Although I’ve already noted this, I’ll say it again: this was an underground club gig, with everything that such a concert entails. That is—fluctuations in the quality of the sound mix, chatter in the audience, and so on. There was also a completely drunk (or stoned?) guy yelling in the front row, whom people kept moving aside every five minutes, and even the musicians had to intervene from the stage. There were also regular fans in the front rows genuinely enjoying themselves. And some random people who just went out for the night. Also, family and friends of the musicians.

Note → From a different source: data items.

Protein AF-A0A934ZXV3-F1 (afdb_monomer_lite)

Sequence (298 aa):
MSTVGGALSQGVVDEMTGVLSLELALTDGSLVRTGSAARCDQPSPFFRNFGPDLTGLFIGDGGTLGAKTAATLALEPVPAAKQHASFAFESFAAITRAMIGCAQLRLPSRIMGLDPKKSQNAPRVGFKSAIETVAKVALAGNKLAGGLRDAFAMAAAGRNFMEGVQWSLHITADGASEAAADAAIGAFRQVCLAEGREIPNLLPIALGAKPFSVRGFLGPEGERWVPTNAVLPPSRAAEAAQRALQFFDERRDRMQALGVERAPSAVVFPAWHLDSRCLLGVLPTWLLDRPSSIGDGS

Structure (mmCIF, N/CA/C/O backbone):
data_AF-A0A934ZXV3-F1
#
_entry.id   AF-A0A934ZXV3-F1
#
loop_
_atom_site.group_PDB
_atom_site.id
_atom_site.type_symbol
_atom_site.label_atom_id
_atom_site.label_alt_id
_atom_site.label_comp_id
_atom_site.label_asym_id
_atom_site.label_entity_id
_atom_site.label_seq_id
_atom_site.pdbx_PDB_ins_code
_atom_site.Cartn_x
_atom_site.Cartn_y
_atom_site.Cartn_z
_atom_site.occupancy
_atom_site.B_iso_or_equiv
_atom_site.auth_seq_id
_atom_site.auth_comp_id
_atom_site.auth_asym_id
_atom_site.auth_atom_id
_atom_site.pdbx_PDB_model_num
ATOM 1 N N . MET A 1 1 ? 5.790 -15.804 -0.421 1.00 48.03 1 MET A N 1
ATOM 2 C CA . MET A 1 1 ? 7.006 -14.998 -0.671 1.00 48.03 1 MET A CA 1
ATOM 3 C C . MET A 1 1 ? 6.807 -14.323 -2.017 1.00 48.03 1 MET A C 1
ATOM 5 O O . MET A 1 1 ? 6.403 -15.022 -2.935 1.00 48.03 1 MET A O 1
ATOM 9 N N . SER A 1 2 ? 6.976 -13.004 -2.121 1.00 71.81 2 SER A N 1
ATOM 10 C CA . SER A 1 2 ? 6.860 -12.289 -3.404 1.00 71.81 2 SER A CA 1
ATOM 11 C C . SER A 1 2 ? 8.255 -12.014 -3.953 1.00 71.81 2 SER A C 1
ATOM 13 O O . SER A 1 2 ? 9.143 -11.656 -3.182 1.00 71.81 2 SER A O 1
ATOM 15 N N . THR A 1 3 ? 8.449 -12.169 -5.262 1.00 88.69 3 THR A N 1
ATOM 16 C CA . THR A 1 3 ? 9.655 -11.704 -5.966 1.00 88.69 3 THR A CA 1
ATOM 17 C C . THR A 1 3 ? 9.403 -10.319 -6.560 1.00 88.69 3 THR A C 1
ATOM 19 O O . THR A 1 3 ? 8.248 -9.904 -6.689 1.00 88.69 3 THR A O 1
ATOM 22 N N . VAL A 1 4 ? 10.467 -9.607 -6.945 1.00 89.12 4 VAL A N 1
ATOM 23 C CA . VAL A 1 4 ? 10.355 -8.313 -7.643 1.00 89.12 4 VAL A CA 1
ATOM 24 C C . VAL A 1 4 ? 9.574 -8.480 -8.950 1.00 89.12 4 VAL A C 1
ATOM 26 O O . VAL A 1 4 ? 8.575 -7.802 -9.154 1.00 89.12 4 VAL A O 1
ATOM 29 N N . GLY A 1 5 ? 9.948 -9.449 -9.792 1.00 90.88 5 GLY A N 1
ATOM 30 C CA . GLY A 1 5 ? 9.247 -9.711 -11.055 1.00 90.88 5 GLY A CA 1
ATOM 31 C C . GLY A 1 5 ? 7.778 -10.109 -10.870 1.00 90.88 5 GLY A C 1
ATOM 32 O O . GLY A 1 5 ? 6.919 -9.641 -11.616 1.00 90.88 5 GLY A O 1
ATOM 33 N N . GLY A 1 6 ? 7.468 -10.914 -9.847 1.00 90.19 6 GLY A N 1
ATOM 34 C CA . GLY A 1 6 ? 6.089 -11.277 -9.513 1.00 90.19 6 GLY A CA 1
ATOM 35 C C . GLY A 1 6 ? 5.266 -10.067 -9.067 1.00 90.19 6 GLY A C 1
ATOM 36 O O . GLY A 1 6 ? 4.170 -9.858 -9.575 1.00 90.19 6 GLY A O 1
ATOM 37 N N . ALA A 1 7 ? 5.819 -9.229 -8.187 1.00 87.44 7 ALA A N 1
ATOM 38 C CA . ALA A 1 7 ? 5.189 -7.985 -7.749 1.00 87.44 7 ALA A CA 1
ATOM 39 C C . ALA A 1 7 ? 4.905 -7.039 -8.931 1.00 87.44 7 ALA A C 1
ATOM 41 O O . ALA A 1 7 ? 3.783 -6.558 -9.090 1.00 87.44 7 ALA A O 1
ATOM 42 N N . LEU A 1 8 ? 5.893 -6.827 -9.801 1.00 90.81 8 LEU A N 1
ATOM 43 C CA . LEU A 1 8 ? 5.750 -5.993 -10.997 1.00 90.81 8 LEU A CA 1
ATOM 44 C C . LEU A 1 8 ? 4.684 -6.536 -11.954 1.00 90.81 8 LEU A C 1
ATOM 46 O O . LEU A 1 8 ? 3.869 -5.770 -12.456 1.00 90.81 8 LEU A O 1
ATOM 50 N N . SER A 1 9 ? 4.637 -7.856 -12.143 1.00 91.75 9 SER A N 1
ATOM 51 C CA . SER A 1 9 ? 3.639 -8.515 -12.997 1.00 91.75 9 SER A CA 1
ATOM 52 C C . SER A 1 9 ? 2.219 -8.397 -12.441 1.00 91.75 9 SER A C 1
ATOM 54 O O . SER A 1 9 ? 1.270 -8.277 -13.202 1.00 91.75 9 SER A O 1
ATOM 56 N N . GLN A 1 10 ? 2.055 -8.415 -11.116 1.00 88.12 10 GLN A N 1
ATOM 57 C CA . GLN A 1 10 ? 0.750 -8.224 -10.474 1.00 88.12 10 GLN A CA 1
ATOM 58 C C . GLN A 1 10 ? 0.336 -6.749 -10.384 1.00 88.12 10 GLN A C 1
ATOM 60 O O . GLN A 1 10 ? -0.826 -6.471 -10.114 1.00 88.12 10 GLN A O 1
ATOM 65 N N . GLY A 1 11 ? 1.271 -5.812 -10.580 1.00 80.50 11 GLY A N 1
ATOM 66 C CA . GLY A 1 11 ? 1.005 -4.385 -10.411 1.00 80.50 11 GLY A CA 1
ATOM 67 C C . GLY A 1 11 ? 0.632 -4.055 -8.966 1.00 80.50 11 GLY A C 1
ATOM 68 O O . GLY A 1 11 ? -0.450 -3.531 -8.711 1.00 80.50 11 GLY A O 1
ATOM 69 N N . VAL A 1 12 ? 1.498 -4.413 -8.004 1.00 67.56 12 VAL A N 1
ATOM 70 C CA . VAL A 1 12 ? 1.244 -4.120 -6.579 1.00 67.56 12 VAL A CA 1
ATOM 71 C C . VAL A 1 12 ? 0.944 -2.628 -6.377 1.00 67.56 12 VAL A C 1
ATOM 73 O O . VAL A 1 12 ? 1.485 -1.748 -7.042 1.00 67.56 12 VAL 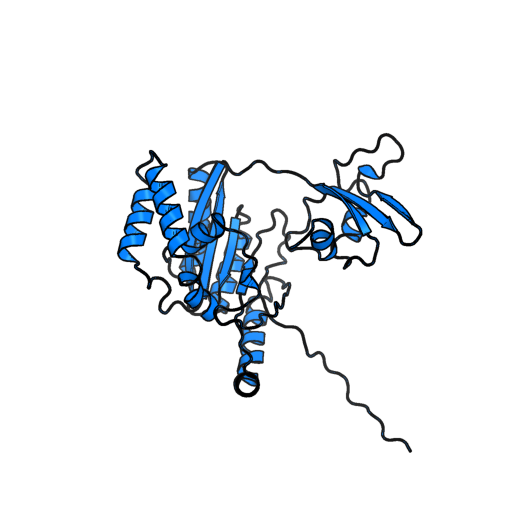A O 1
ATOM 76 N N . VAL A 1 13 ? 0.025 -2.368 -5.459 1.00 56.94 13 VAL A N 1
ATOM 77 C CA . VAL A 1 13 ? -0.636 -1.083 -5.231 1.00 56.94 13 VAL A CA 1
ATOM 78 C C . VAL A 1 13 ? 0.308 -0.027 -4.653 1.00 56.94 13 VAL A C 1
ATOM 80 O O . VAL A 1 13 ? 0.411 0.098 -3.439 1.00 56.94 13 VAL A O 1
ATOM 83 N N . ASP A 1 14 ? 0.982 0.710 -5.540 1.00 58.28 14 ASP A N 1
ATOM 84 C CA . ASP A 1 14 ? 1.540 2.060 -5.319 1.00 58.28 14 ASP A CA 1
ATOM 85 C C . ASP A 1 14 ? 1.989 2.699 -6.651 1.00 58.28 14 ASP A C 1
ATOM 87 O O . ASP A 1 14 ? 3.162 3.011 -6.821 1.00 58.28 14 ASP A O 1
ATOM 91 N N . GLU A 1 15 ? 1.097 2.755 -7.658 1.00 61.56 15 GLU A N 1
ATOM 92 C CA . GLU A 1 15 ? 1.306 3.284 -9.037 1.00 61.56 15 GLU A CA 1
ATOM 93 C C . GLU A 1 15 ? 2.546 2.754 -9.813 1.00 61.56 15 GLU A C 1
ATOM 95 O O . GLU A 1 15 ? 2.724 3.026 -11.002 1.00 61.56 15 GLU A O 1
ATOM 100 N N . MET A 1 16 ? 3.397 1.962 -9.158 1.00 78.75 16 MET A N 1
ATOM 101 C CA . MET A 1 16 ? 4.726 1.524 -9.561 1.00 78.75 16 MET A CA 1
ATOM 102 C C . MET A 1 16 ? 5.574 2.653 -10.167 1.00 78.75 16 MET A C 1
ATOM 104 O O . MET A 1 16 ? 6.380 2.424 -11.069 1.00 78.75 16 MET A O 1
ATOM 108 N N . THR A 1 17 ? 5.401 3.888 -9.687 1.00 80.38 17 THR A N 1
ATOM 109 C CA . THR A 1 17 ? 6.091 5.089 -10.201 1.00 80.38 17 THR A CA 1
ATOM 110 C C . THR A 1 17 ? 7.595 5.029 -9.971 1.00 80.38 17 THR A C 1
ATOM 112 O O . THR A 1 17 ? 8.361 5.489 -10.814 1.00 80.38 17 THR A O 1
ATOM 115 N N . GLY A 1 18 ? 8.026 4.367 -8.895 1.00 87.19 18 GLY A N 1
ATOM 116 C CA . GLY A 1 18 ? 9.436 4.103 -8.614 1.00 87.19 18 GLY A CA 1
ATOM 117 C C . GLY A 1 18 ? 10.116 3.137 -9.593 1.00 87.19 18 GLY A C 1
ATOM 118 O O . GLY A 1 18 ? 11.325 2.952 -9.502 1.00 87.19 18 GLY A O 1
ATOM 119 N N . VAL A 1 19 ? 9.400 2.507 -10.531 1.00 92.44 19 VAL A N 1
ATOM 120 C CA . VAL A 1 19 ? 10.002 1.621 -11.541 1.00 92.44 19 VAL A CA 1
ATOM 121 C C . VAL A 1 19 ? 10.501 2.451 -12.720 1.00 92.44 19 VAL A C 1
ATOM 123 O O . VAL A 1 19 ? 9.715 2.939 -13.529 1.00 92.44 19 VAL A O 1
ATOM 126 N N . LEU A 1 20 ? 11.820 2.594 -12.839 1.00 93.38 20 LEU A N 1
ATOM 127 C CA . LEU A 1 20 ? 12.452 3.435 -13.856 1.00 93.38 20 LEU A CA 1
ATOM 128 C C . LEU A 1 20 ? 12.637 2.705 -15.189 1.00 93.38 20 LEU A C 1
ATOM 130 O O . LEU A 1 20 ? 12.475 3.292 -16.257 1.00 93.38 20 LEU A O 1
ATOM 134 N N . SER A 1 21 ? 13.009 1.428 -15.159 1.00 95.31 21 SER A N 1
ATOM 135 C CA . SER A 1 21 ? 13.278 0.630 -16.363 1.00 95.31 21 SER A CA 1
ATOM 136 C C . SER A 1 21 ? 13.118 -0.857 -16.064 1.00 95.31 21 SER A C 1
ATOM 138 O O . SER A 1 21 ? 13.338 -1.292 -14.931 1.00 95.31 21 SER A O 1
ATOM 140 N N . LEU A 1 22 ? 12.759 -1.638 -17.082 1.00 96.12 22 LEU A N 1
ATOM 141 C CA . LEU A 1 22 ? 12.670 -3.095 -17.025 1.00 96.12 22 LEU A CA 1
ATOM 142 C C . LEU A 1 22 ? 13.531 -3.719 -18.122 1.00 96.12 22 LEU A C 1
ATOM 144 O O . LEU A 1 22 ? 13.685 -3.143 -19.198 1.00 96.12 22 LEU A O 1
ATOM 148 N N . GLU A 1 23 ? 14.055 -4.910 -17.843 1.00 96.88 23 GLU A N 1
ATOM 149 C CA . GLU A 1 23 ? 14.531 -5.852 -18.854 1.00 96.88 23 GLU A CA 1
ATOM 150 C C . GLU A 1 23 ? 13.600 -7.069 -18.862 1.00 96.88 23 GLU A C 1
ATOM 152 O O . GLU A 1 23 ? 13.233 -7.596 -17.805 1.00 96.88 23 GLU A O 1
ATOM 157 N N . LEU A 1 24 ? 13.182 -7.476 -20.057 1.00 96.75 24 LEU A N 1
ATOM 158 C CA . LEU A 1 24 ? 12.200 -8.528 -20.285 1.00 96.75 24 LEU A CA 1
ATOM 159 C C . LEU A 1 24 ? 12.748 -9.540 -21.283 1.00 96.75 24 LEU A C 1
ATOM 161 O O . LEU A 1 24 ? 13.240 -9.146 -22.336 1.00 96.75 24 LEU A O 1
ATOM 165 N N . ALA A 1 25 ? 12.586 -10.825 -20.990 1.00 97.25 25 ALA A N 1
ATOM 166 C CA . ALA A 1 25 ? 12.711 -11.886 -21.978 1.00 97.25 25 ALA A CA 1
ATOM 167 C C . ALA A 1 25 ? 11.346 -12.153 -22.626 1.00 97.25 25 ALA A C 1
ATOM 169 O O . ALA A 1 25 ? 10.364 -12.437 -21.927 1.00 97.25 25 ALA A O 1
ATOM 170 N N . LEU A 1 26 ? 11.289 -12.048 -23.954 1.00 95.88 26 LEU A N 1
ATOM 171 C CA . LEU A 1 26 ? 10.109 -12.362 -24.756 1.00 95.88 26 LEU A CA 1
ATOM 172 C C . LEU A 1 26 ? 10.033 -13.862 -25.078 1.00 95.88 26 LEU A C 1
ATOM 174 O O . LEU A 1 26 ? 10.949 -14.637 -24.796 1.00 95.88 26 LEU A O 1
ATOM 178 N N . THR A 1 27 ? 8.925 -14.287 -25.686 1.00 93.69 27 THR A N 1
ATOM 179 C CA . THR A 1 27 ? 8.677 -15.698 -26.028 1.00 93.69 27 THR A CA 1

On the other hand, this kind of messy atmosphere can bring a lot of good—there’s no pressure of an “official concert”, and the band can really let loose, go all in. Sometimes they even have to, to overpower the audience noise, and sometimes they probably want to—because why not relax, surrender to each other, step on the gas, and see what might emerge from that spontaneity and mutual energy?
Jelena Popržan may come from a “new music” scene (classical/ethno/impro) or a reference system we associate, for example, with Iva Bittová, but I also recognize in her a sharp spirit, a joyful and playful intellect reminiscent of the legendary bassist Joëlle Léandre. That’s exactly what I thought last night while enjoying some of her improvisations. Both she and Škorić—musicians with strong and distinctive personalities—fit into the band perfectly. They brought a lot of their own voice, but didn’t overtake or hijack the stage; in the manner of experienced musicians, they found a way to enrich and catapult into the cosmos what is the music of “old Fish in Oil” with what is “theirs.” Unfortunately, Ilia Belorukov’s saxophone was collateral damage of the club sound mix—it was barely audible at moments when he seemed most playful. His electronic improvisations worked well, but for a full impression I’ll have to wait for another opportunity.
I’ve seen various Fish in Oil formations, and this one so far feels the most exciting. Radovanović and Radojković seem very happy in this new phase of the band, which relies less on a fixed lineup and more on “fluidity” and trying out different new approaches within a recognizable authorial universe. This time they named the band Fish in Oil Underground— I wouldn’t mind if they stuck with that name and concept.